There are two runners on a line that goes from $x=0$ to $x=100$. The two runners start at $x=50$. The runners are then given an array of coordinate pairs that they must visit. The catch is, the coordinate pair contains the $x$ value for locations runner 1 and runner 2 must be at the same time. So for example, if they are given a coordinate pair $(40, 70)$, to successfully "complete" that coordinate, runner 1 must go to $x=40$, and runner 2 must go to $x=70$. They can't move on to the next coordinate pair until both have reached their destination.

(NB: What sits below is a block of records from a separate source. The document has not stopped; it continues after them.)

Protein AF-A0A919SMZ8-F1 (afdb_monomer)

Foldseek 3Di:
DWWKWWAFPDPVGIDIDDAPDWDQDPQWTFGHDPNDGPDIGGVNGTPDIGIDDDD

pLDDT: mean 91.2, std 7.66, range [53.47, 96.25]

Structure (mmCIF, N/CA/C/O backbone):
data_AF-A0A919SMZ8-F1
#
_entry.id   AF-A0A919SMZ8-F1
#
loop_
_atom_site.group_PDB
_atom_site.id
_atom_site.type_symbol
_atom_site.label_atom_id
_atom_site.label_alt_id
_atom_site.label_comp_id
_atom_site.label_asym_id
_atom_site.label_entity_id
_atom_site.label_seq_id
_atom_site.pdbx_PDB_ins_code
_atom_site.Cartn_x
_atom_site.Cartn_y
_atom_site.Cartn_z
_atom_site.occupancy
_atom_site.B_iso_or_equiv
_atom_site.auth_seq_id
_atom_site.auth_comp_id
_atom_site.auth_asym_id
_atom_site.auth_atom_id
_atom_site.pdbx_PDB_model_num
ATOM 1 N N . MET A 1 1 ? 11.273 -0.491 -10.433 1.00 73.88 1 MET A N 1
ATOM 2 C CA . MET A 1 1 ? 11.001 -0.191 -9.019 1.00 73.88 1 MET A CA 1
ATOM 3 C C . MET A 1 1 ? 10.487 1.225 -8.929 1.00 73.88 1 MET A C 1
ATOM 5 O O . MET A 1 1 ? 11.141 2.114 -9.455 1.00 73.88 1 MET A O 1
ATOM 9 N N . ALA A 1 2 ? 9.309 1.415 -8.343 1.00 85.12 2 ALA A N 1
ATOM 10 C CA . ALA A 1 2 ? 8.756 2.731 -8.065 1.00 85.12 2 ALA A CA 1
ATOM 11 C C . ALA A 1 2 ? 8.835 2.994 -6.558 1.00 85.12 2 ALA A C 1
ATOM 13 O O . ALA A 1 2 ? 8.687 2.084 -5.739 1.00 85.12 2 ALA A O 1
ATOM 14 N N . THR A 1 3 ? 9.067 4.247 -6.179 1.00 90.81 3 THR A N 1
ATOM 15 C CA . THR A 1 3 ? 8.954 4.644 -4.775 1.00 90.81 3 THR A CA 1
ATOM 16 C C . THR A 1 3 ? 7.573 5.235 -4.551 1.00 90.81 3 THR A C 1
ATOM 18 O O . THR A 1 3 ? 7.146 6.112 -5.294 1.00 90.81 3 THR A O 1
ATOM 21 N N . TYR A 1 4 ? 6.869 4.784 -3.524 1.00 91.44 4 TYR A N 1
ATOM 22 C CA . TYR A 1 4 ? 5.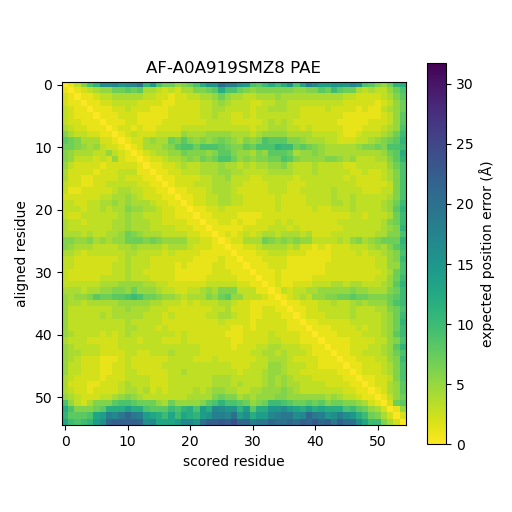568 5.293 -3.119 1.00 91.44 4 TYR A CA 1
ATOM 23 C C . TYR A 1 4 ? 5.714 6.072 -1.822 1.00 91.44 4 TYR A C 1
ATOM 25 O O . TYR A 1 4 ? 6.258 5.571 -0.840 1.00 91.44 4 TYR A O 1
ATOM 33 N N . ASN A 1 5 ? 5.206 7.295 -1.803 1.00 94.12 5 ASN A N 1
ATOM 34 C CA . ASN A 1 5 ? 5.071 8.072 -0.590 1.00 94.12 5 ASN A CA 1
ATOM 35 C C . ASN A 1 5 ? 3.753 7.698 0.094 1.00 94.12 5 ASN A C 1
ATOM 37 O O . ASN A 1 5 ? 2.669 7.971 -0.429 1.00 94.12 5 ASN A O 1
ATOM 41 N N . VAL A 1 6 ? 3.854 7.053 1.253 1.00 94.75 6 VAL A N 1
ATOM 42 C CA . VAL A 1 6 ? 2.718 6.623 2.067 1.00 94.75 6 VAL A CA 1
ATOM 43 C C . VAL A 1 6 ? 2.565 7.574 3.239 1.00 94.75 6 VAL A C 1
ATOM 45 O O . VAL A 1 6 ? 3.450 7.685 4.087 1.00 94.75 6 VAL A O 1
ATOM 48 N N . ILE A 1 7 ? 1.432 8.260 3.303 1.00 95.00 7 ILE A N 1
ATOM 49 C CA . ILE A 1 7 ? 1.033 9.045 4.466 1.00 95.00 7 ILE A CA 1
ATOM 50 C C . ILE A 1 7 ? 0.088 8.177 5.287 1.00 95.00 7 ILE A C 1
ATOM 52 O O . ILE A 1 7 ? -0.990 7.819 4.821 1.00 95.00 7 ILE A O 1
ATOM 56 N N . TRP A 1 8 ? 0.492 7.837 6.502 1.00 95.19 8 TRP A N 1
ATOM 57 C CA . TRP A 1 8 ? -0.280 7.041 7.448 1.00 95.19 8 TRP A CA 1
ATOM 58 C C . TRP A 1 8 ? -1.293 7.914 8.201 1.00 95.19 8 TRP A C 1
ATOM 60 O O . TRP A 1 8 ? -1.088 9.116 8.384 1.00 95.19 8 TRP A O 1
ATOM 70 N N . ASN A 1 9 ? -2.394 7.312 8.650 1.00 93.44 9 ASN A N 1
ATOM 71 C CA . ASN A 1 9 ? -3.366 7.970 9.532 1.00 93.44 9 ASN A CA 1
ATOM 72 C C . ASN A 1 9 ? -2.910 8.011 11.003 1.00 93.44 9 ASN A C 1
ATOM 74 O O . ASN A 1 9 ? -3.535 8.696 11.813 1.00 93.44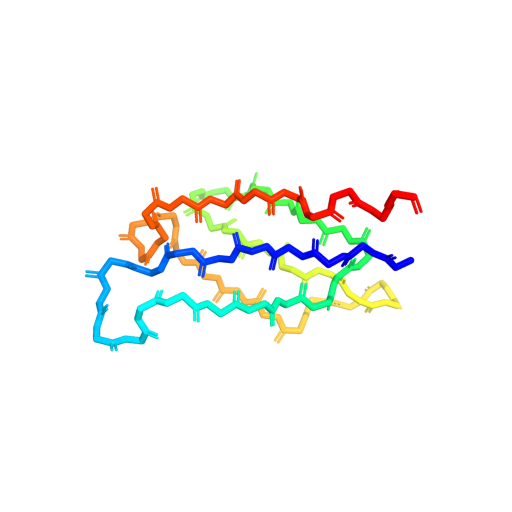 9 ASN A O 1
ATOM 78 N N . ASP A 1 10 ? -1.838 7.295 11.347 1.00 90.62 10 ASP A N 1
ATOM 79 C CA . ASP A 1 10 ? -1.291 7.195 12.700 1.00 90.62 10 ASP A CA 1
ATOM 80 C C . ASP A 1 10 ? 0.034 7.968 12.888 1.00 90.62 10 ASP A C 1
ATOM 82 O O . ASP A 1 10 ? 0.446 8.788 12.065 1.00 90.62 10 ASP A O 1
ATOM 86 N N . GLU A 1 11 ? 0.701 7.711 14.014 1.00 91.88 11 GLU A N 1
ATOM 87 C CA . GLU A 1 11 ? 1.927 8.373 14.474 1.00 91.88 11 GLU A CA 1
ATOM 88 C C . GLU A 1 11 ? 3.148 8.138 13.563 1.00 91.88 11 GLU A C 1
ATOM 90 O O . GLU A 1 11 ? 4.136 8.865 13.670 1.00 91.88 11 GLU A O 1
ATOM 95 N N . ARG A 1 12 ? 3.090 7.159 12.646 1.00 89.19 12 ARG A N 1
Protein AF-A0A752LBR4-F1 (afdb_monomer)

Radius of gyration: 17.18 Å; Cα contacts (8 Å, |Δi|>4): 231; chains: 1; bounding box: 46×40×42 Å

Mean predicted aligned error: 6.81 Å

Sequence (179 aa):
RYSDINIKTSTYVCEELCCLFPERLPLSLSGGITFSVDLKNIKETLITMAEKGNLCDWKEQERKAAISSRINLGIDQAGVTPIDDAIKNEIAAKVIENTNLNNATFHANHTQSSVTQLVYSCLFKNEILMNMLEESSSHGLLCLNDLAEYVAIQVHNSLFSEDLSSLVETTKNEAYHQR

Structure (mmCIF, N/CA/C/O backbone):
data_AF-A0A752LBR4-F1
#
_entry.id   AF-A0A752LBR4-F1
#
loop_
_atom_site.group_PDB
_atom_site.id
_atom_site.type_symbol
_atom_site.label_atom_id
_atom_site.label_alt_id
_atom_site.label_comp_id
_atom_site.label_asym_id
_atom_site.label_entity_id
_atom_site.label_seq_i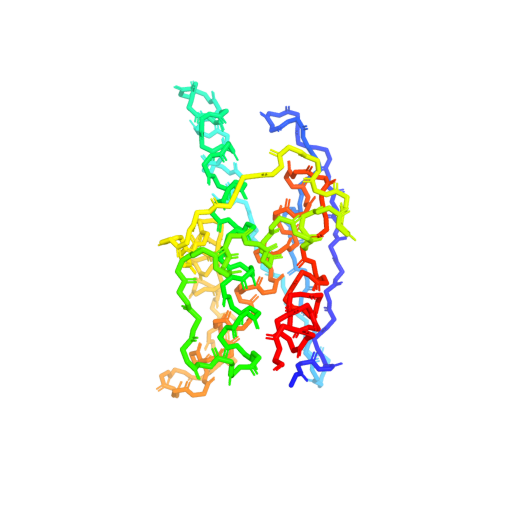d
_atom_site.pdbx_PDB_ins_code
_atom_site.Cartn_x
_atom_site.Cartn_y
_atom_site.Cartn_z
_atom_site.occupancy
_atom_site.B_iso_or_equiv
_atom_site.auth_seq_id
_atom_site.auth_comp_id
_atom_site.auth_asym_id
_atom_site.auth_atom_id
_atom_site.pdbx_PDB_model_num
ATOM 1 N N . ARG A 1 1 ? -9.115 -13.162 -8.773 1.00 45.16 1 ARG A N 1
ATOM 2 C CA . ARG A 1 1 ? -9.238 -11.702 -8.538 1.00 45.16 1 ARG A CA 1
ATOM 3 C C . ARG A 1 1 ? -10.636 -11.469 -7.998 1.00 45.16 1 ARG A C 1
ATOM 5 O O . ARG A 1 1 ? -11.567 -11.895 -8.662 1.00 45.16 1 ARG A O 1
ATOM 12 N N . TYR A 1 2 ? -10.754 -10.903 -6.799 1.00 48.56 2 TYR A N 1
ATOM 13 C CA . TYR A 1 2 ? -11.993 -10.685 -6.043 1.00 48.56 2 TYR A CA 1
ATOM 14 C C . TYR A 1 2 ? -12.977 -9.740 -6.751 1.00 48.56 2 TYR A C 1
ATOM 16 O O . TYR A 1 2 ? -13.228 -8.634 -6.286 1.00 48.56 2 TYR A O 1
ATOM 24 N N . SER A 1 3 ? -13.543 -10.171 -7.878 1.00 37.62 3 SER A N 1
ATOM 25 C CA . SER A 1 3 ? -14.590 -9.449 -8.616 1.00 37.62 3 SER A CA 1
ATOM 26 C C . SER A 1 3 ? -15.840 -9.171 -7.776 1.00 37.62 3 SER A C 1
ATOM 28 O O . SER A 1 3 ? -16.660 -8.345 -8.164 1.00 37.62 3 SER A O 1
ATOM 30 N N . ASP A 1 4 ? -15.954 -9.829 -6.620 1.00 46.91 4 ASP A N 1
ATOM 31 C CA . ASP A 1 4 ? -17.151 -9.844 -5.788 1.00 46.91 4 ASP A CA 1
ATOM 32 C C . ASP A 1 4 ? -16.974 -9.066 -4.472 1.00 46.91 4 ASP A C 1
ATOM 34 O O . ASP A 1 4 ? -17.914 -9.000 -3.683 1.00 46.91 4 ASP A O 1
ATOM 38 N N . ILE A 1 5 ? -15.793 -8.472 -4.221 1.00 52.97 5 ILE A N 1
ATOM 39 C CA . ILE A 1 5 ? -15.566 -7.600 -3.059 1.00 52.97 5 ILE A CA 1
ATOM 40 C C . ILE A 1 5 ? -15.811 -6.153 -3.473 1.00 52.97 5 ILE A C 1
ATOM 42 O O . ILE A 1 5 ? -15.042 -5.569 -4.236 1.00 52.97 5 ILE A O 1
ATOM 46 N N . ASN A 1 6 ? -16.873 -5.559 -2.933 1.00 54.97 6 ASN A N 1
ATOM 47 C CA . ASN A 1 6 ? -17.146 -4.136 -3.098 1.00 54.97 6 ASN A CA 1
ATOM 48 C C . ASN A 1 6 ? -16.755 -3.383 -1.824 1.00 54.97 6 ASN A C 1
ATOM 50 O O . ASN A 1 6 ? -17.251 -3.700 -0.737 1.00 54.97 6 ASN A O 1
ATOM 54 N N . ILE A 1 7 ? -15.884 -2.385 -1.978 1.00 56.94 7 ILE A N 1
ATOM 55 C CA . ILE A 1 7 ? -15.481 -1.476 -0.909 1.00 56.94 7 ILE A CA 1
ATOM 56 C C . ILE A 1 7 ? -16.106 -0.113 -1.155 1.00 56.94 7 ILE A C 1
ATOM 58 O O . ILE A 1 7 ? -15.849 0.531 -2.168 1.00 56.94 7 ILE A O 1
ATOM 62 N N . LYS A 1 8 ? -16.878 0.362 -0.177 1.00 57.44 8 LYS A N 1
ATOM 63 C CA . LYS A 1 8 ? -17.350 1.750 -0.134 1.00 57.44 8 LYS A CA 1
ATOM 64 C C . LYS A 1 8 ? -16.648 2.499 0.986 1.00 57.44 8 LYS A C 1
ATOM 66 O O . LYS A 1 8 ? -17.144 2.545 2.105 1.00 57.44 8 LYS A O 1
ATOM 71 N N . THR A 1 9 ? -15.501 3.103 0.719 1.00 58.75 9 THR A N 1
ATOM 72 C CA . THR A 1 9 ? -14.855 3.954 1.721 1.00 58.75 9 THR A CA 1
ATOM 73 C C . THR A 1 9 ? -15.613 5.272 1.862 1.00 58.75 9 THR A C 1
ATOM 75 O O . THR A 1 9 ? -15.835 5.994 0.896 1.00 58.75 9 THR A O 1
ATOM 78 N N . SER A 1 10 ? -16.031 5.590 3.088 1.00 60.09 10 SER A N 1
ATOM 79 C CA . SER A 1 10 ? -16.377 6.963 3.465 1.00 60.09 10 SER A CA 1
ATOM 80 C C . SER A 1 10 ? -15.147 7.546 4.145 1.00 60.09 10 SER A C 1
ATOM 82 O O . SER A 1 10 ? -14.715 7.033 5.177 1.00 60.09 10 SER A O 1
ATOM 84 N N . THR A 1 11 ? -14.536 8.556 3.537 1.00 67.19 11 THR A N 1
ATOM 85 C CA . THR A 1 11 ? -13.366 9.233 4.103 1.00 67.19 11 THR A CA 1
ATOM 86 C C . THR A 1 11 ? -13.793 10.491 4.842 1.00 67.19 11 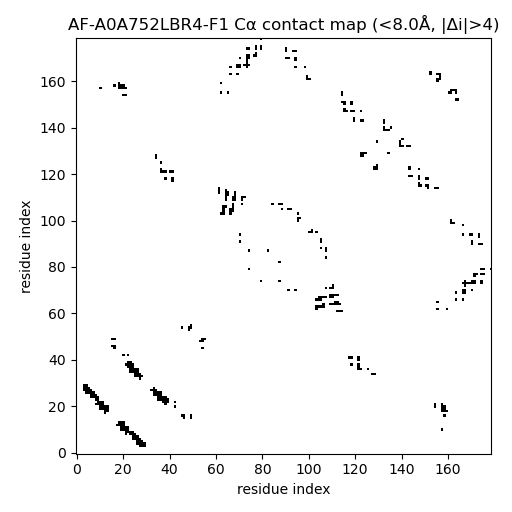THR A C 1
ATOM 88 O O . THR A 1 11 ? -14.606 11.260 4.327 1.00 67.19 11 THR A O 1
ATOM 91 N N . TYR A 1 12 ? -13.207 10.729 6.011 1.00 72.19 12 TYR A N 1
ATOM 92 C CA . TYR A 1 12 ? -13.445 11.927 6.816 1.00 72.19 12 TYR A CA 1
ATOM 93 C C . TYR A 1 12 ? -12.154 12.729 6.947 1.00 72.19 12 TYR A C 1
ATOM 95 O O . TYR A 1 12 ? -11.063 12.163 6.877 1.00 72.19 12 TYR A O 1
ATOM 103 N N . VAL A 1 13 ? -12.268 14.043 7.139 1.00 76.25 13 VAL A N 1
ATOM 104 C CA . VAL A 1 13 ? -11.108 14.884 7.459 1.00 76.25 13 VAL A CA 1
ATOM 105 C C . VAL A 1 13 ? -10.597 14.487 8.843 1.00 76.25 13 VAL A C 1
ATOM 107 O O . VAL A 1 13 ? -11.344 14.544 9.817 1.00 76.25 13 VAL A O 1
ATOM 110 N N . CYS A 1 14 ? -9.337 14.064 8.921 1.00 80.12 14 CYS A N 1
ATOM 111 C CA . CYS A 1 14 ? -8.628 13.841 10.175 1.00 80.12 14 CYS A CA 1
ATOM 112 C C . CYS A 1 14 ? -7.650 14.999 10.373 1.00 80.12 14 CYS A C 1
ATOM 114 O O . CYS A 1 14 ? -6.626 15.067 9.688 1.00 80.12 14 CYS A O 1
ATOM 116 N N . GLU A 1 15 ? -7.982 15.917 11.281 1.00 80.62 15 GLU A N 1
ATOM 117 C CA . GLU A 1 15 ? -7.197 17.133 11.519 1.00 80.62 15 GLU A CA 1
ATOM 118 C C . GLU A 1 15 ? -5.786 16.801 12.012 1.00 80.62 15 GLU A C 1
ATOM 120 O O . GLU A 1 15 ? -4.813 17.351 11.507 1.00 80.62 15 GLU A O 1
ATOM 125 N N . GLU A 1 16 ? -5.660 15.824 12.911 1.00 82.94 16 GLU A N 1
ATOM 126 C CA . GLU A 1 16 ? -4.386 15.406 13.503 1.00 82.94 16 GLU A CA 1
ATOM 127 C C . GLU A 1 16 ? -3.417 14.805 12.476 1.00 82.94 16 GLU A C 1
ATOM 129 O O . GLU A 1 16 ? -2.200 14.875 12.642 1.00 82.94 16 GLU A O 1
ATOM 134 N N . LEU A 1 17 ? -3.948 14.209 11.403 1.00 83.12 17 LEU A N 1
ATOM 135 C CA . LEU A 1 17 ? -3.155 13.594 10.335 1.00 83.12 17 LEU A CA 1
ATOM 136 C C . LEU A 1 17 ? -3.020 14.489 9.095 1.00 83.12 17 LEU A C 1
ATOM 138 O O . LEU A 1 17 ? -2.263 14.133 8.180 1.00 83.12 17 LEU A O 1
ATOM 142 N N . CYS A 1 18 ? -3.730 15.625 9.075 1.00 80.88 18 CYS A N 1
ATOM 143 C CA . CYS A 1 18 ? -3.869 16.547 7.947 1.00 80.88 18 CYS A CA 1
ATOM 144 C C . CYS A 1 18 ? -4.255 15.843 6.633 1.00 80.88 18 CYS A C 1
ATOM 146 O O . CYS A 1 18 ? -3.715 16.162 5.573 1.00 80.88 18 CYS A O 1
ATOM 148 N N . CYS A 1 19 ? -5.149 14.852 6.686 1.00 78.81 19 CYS A N 1
ATOM 149 C CA . CYS A 1 19 ? -5.546 14.081 5.507 1.00 78.81 19 CYS A CA 1
ATOM 150 C C . CYS A 1 19 ? -6.994 13.592 5.590 1.00 78.81 19 CYS A C 1
ATOM 152 O O . CYS A 1 19 ? -7.652 13.669 6.630 1.00 78.81 19 CYS A O 1
ATOM 154 N N . LEU A 1 20 ? -7.484 13.052 4.476 1.00 79.12 20 LEU A N 1
ATOM 155 C CA . LEU A 1 20 ? -8.685 12.232 4.480 1.00 79.12 20 LEU A CA 1
ATOM 156 C C . LEU A 1 20 ? -8.319 10.843 5.016 1.00 79.12 20 LEU A C 1
ATOM 158 O O . LEU A 1 20 ? -7.316 10.269 4.601 1.00 79.12 20 LEU A O 1
ATOM 162 N N . PHE A 1 21 ? -9.101 10.306 5.952 1.00 81.62 21 PHE A N 1
ATOM 163 C CA . PHE A 1 21 ? -8.870 8.975 6.511 1.00 81.62 21 PHE A CA 1
ATOM 164 C C . PHE A 1 21 ? -10.168 8.153 6.524 1.00 81.62 21 PHE A C 1
ATOM 166 O O . PHE A 1 21 ? -11.205 8.647 6.984 1.00 81.62 21 PHE A O 1
ATOM 173 N N . PRO A 1 22 ? -10.153 6.905 6.023 1.00 76.12 22 PRO A N 1
ATOM 174 C CA . PRO A 1 22 ? -11.287 6.004 6.154 1.00 76.12 22 PRO A CA 1
ATOM 175 C C . PRO A 1 22 ? -11.306 5.418 7.570 1.00 76.12 22 PRO A C 1
ATOM 177 O O . PRO A 1 22 ? -10.476 4.587 7.914 1.00 76.12 22 PRO A O 1
ATOM 180 N N . GLU A 1 23 ? -12.252 5.827 8.416 1.00 77.50 23 GLU A N 1
ATOM 181 C CA . GLU A 1 23 ? -12.380 5.238 9.764 1.00 77.50 23 GLU A CA 1
ATOM 182 C C . GLU A 1 23 ? -12.928 3.811 9.720 1.00 77.50 23 GLU A C 1
ATOM 184 O O . GLU A 1 23 ? -12.628 2.979 10.575 1.00 77.50 23 GLU A O 1
ATOM 189 N N . ARG A 1 24 ? -13.744 3.526 8.705 1.00 77.69 24 ARG A N 1
ATOM 190 C CA . ARG A 1 24 ? -14.391 2.239 8.506 1.00 77.69 24 ARG A CA 1
ATOM 191 C C . ARG A 1 24 ? -14.348 1.846 7.050 1.00 77.69 24 ARG A C 1
ATOM 193 O O . ARG A 1 24 ? -14.543 2.667 6.154 1.00 77.69 24 ARG A O 1
ATOM 200 N N . LEU A 1 25 ? -14.147 0.558 6.843 1.00 75.62 25 LEU A N 1
ATOM 201 C CA . LEU A 1 25 ? -14.092 -0.038 5.529 1.00 75.62 25 LEU A CA 1
ATOM 202 C C . LEU A 1 25 ? -15.193 -1.102 5.429 1.00 75.62 25 LEU A C 1
ATOM 204 O O . LEU A 1 25 ? -15.018 -2.213 5.935 1.00 75.62 25 LEU A O 1
ATOM 208 N N . PRO A 1 26 ? -16.354 -0.760 4.845 1.00 74.62 26 PRO A N 1
ATOM 209 C CA . PRO A 1 26 ? -17.413 -1.721 4.612 1.00 74.62 26 PRO A CA 1
ATOM 210 C C . PRO A 1 26 ? -17.002 -2.646 3.470 1.00 74.62 26 PRO A C 1
ATOM 212 O O . PRO A 1 26 ? -16.679 -2.202 2.367 1.00 74.62 26 PRO A O 1
ATOM 215 N N . LEU A 1 27 ? -17.036 -3.936 3.765 1.00 73.88 27 LEU A N 1
ATOM 216 C CA . LEU A 1 27 ? -16.764 -5.035 2.862 1.00 73.88 27 LEU A CA 1
ATOM 217 C C . LEU A 1 27 ? -18.076 -5.750 2.581 1.00 73.88 27 LEU A C 1
ATOM 219 O O . LEU A 1 27 ? -18.783 -6.162 3.502 1.00 73.88 27 LEU A O 1
ATOM 223 N N . SER A 1 28 ? -18.406 -5.869 1.301 1.00 71.62 28 SER A N 1
ATOM 224 C CA . SER A 1 28 ? -19.520 -6.695 0.835 1.00 71.62 28 SER A CA 1
ATOM 225 C C . SER A 1 28 ? -18.958 -7.909 0.112 1.00 71.62 28 SER A C 1
ATOM 227 O O . SER A 1 28 ? -18.145 -7.736 -0.794 1.00 71.62 28 SER A O 1
ATOM 229 N N . LEU A 1 29 ? -19.383 -9.103 0.519 1.00 66.62 29 LEU A N 1
ATOM 230 C CA . LEU A 1 29 ? -19.045 -10.377 -0.115 1.00 66.62 29 LEU A CA 1
ATOM 231 C C . LEU A 1 29 ? -20.223 -10.896 -0.952 1.00 66.62 29 LEU A C 1
ATOM 233 O O . LEU A 1 29 ? -21.374 -10.465 -0.795 1.00 66.62 29 LEU A O 1
ATOM 237 N N . SER A 1 30 ? -19.944 -11.872 -1.816 1.00 63.25 30 SER A N 1
ATOM 238 C CA . SER A 1 30 ? -20.978 -12.634 -2.516 1.00 63.25 30 SER A CA 1
ATOM 239 C C . SER A 1 30 ? -21.931 -13.309 -1.515 1.00 63.25 30 SER A C 1
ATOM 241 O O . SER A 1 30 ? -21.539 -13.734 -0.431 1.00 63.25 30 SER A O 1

So given a large array of coordinate pairs, the runners have to visit each coordinate pair in any order they chose. The runners can move at the same time and have the same speed. The trick is how to optimize the order in which they visit the coordinates. For example, if runner 1 is at $x=10$, and runner 2 is at $x=90$, it would be inefficient to chose a coordinate pair like $(80,80)$, because runner 2 would only travel $10$ units, and spend a long time waiting while runner 1 is moving $70$ units. This is sort of like the travelling salesman problem, except there are two people involved dependent on each other, and they can visit any point from any other given point in any order.



Does anyone have any ideas how to create an algorithm that would return the best (or at least good) optimized order in which they would visit these coordinate pairs?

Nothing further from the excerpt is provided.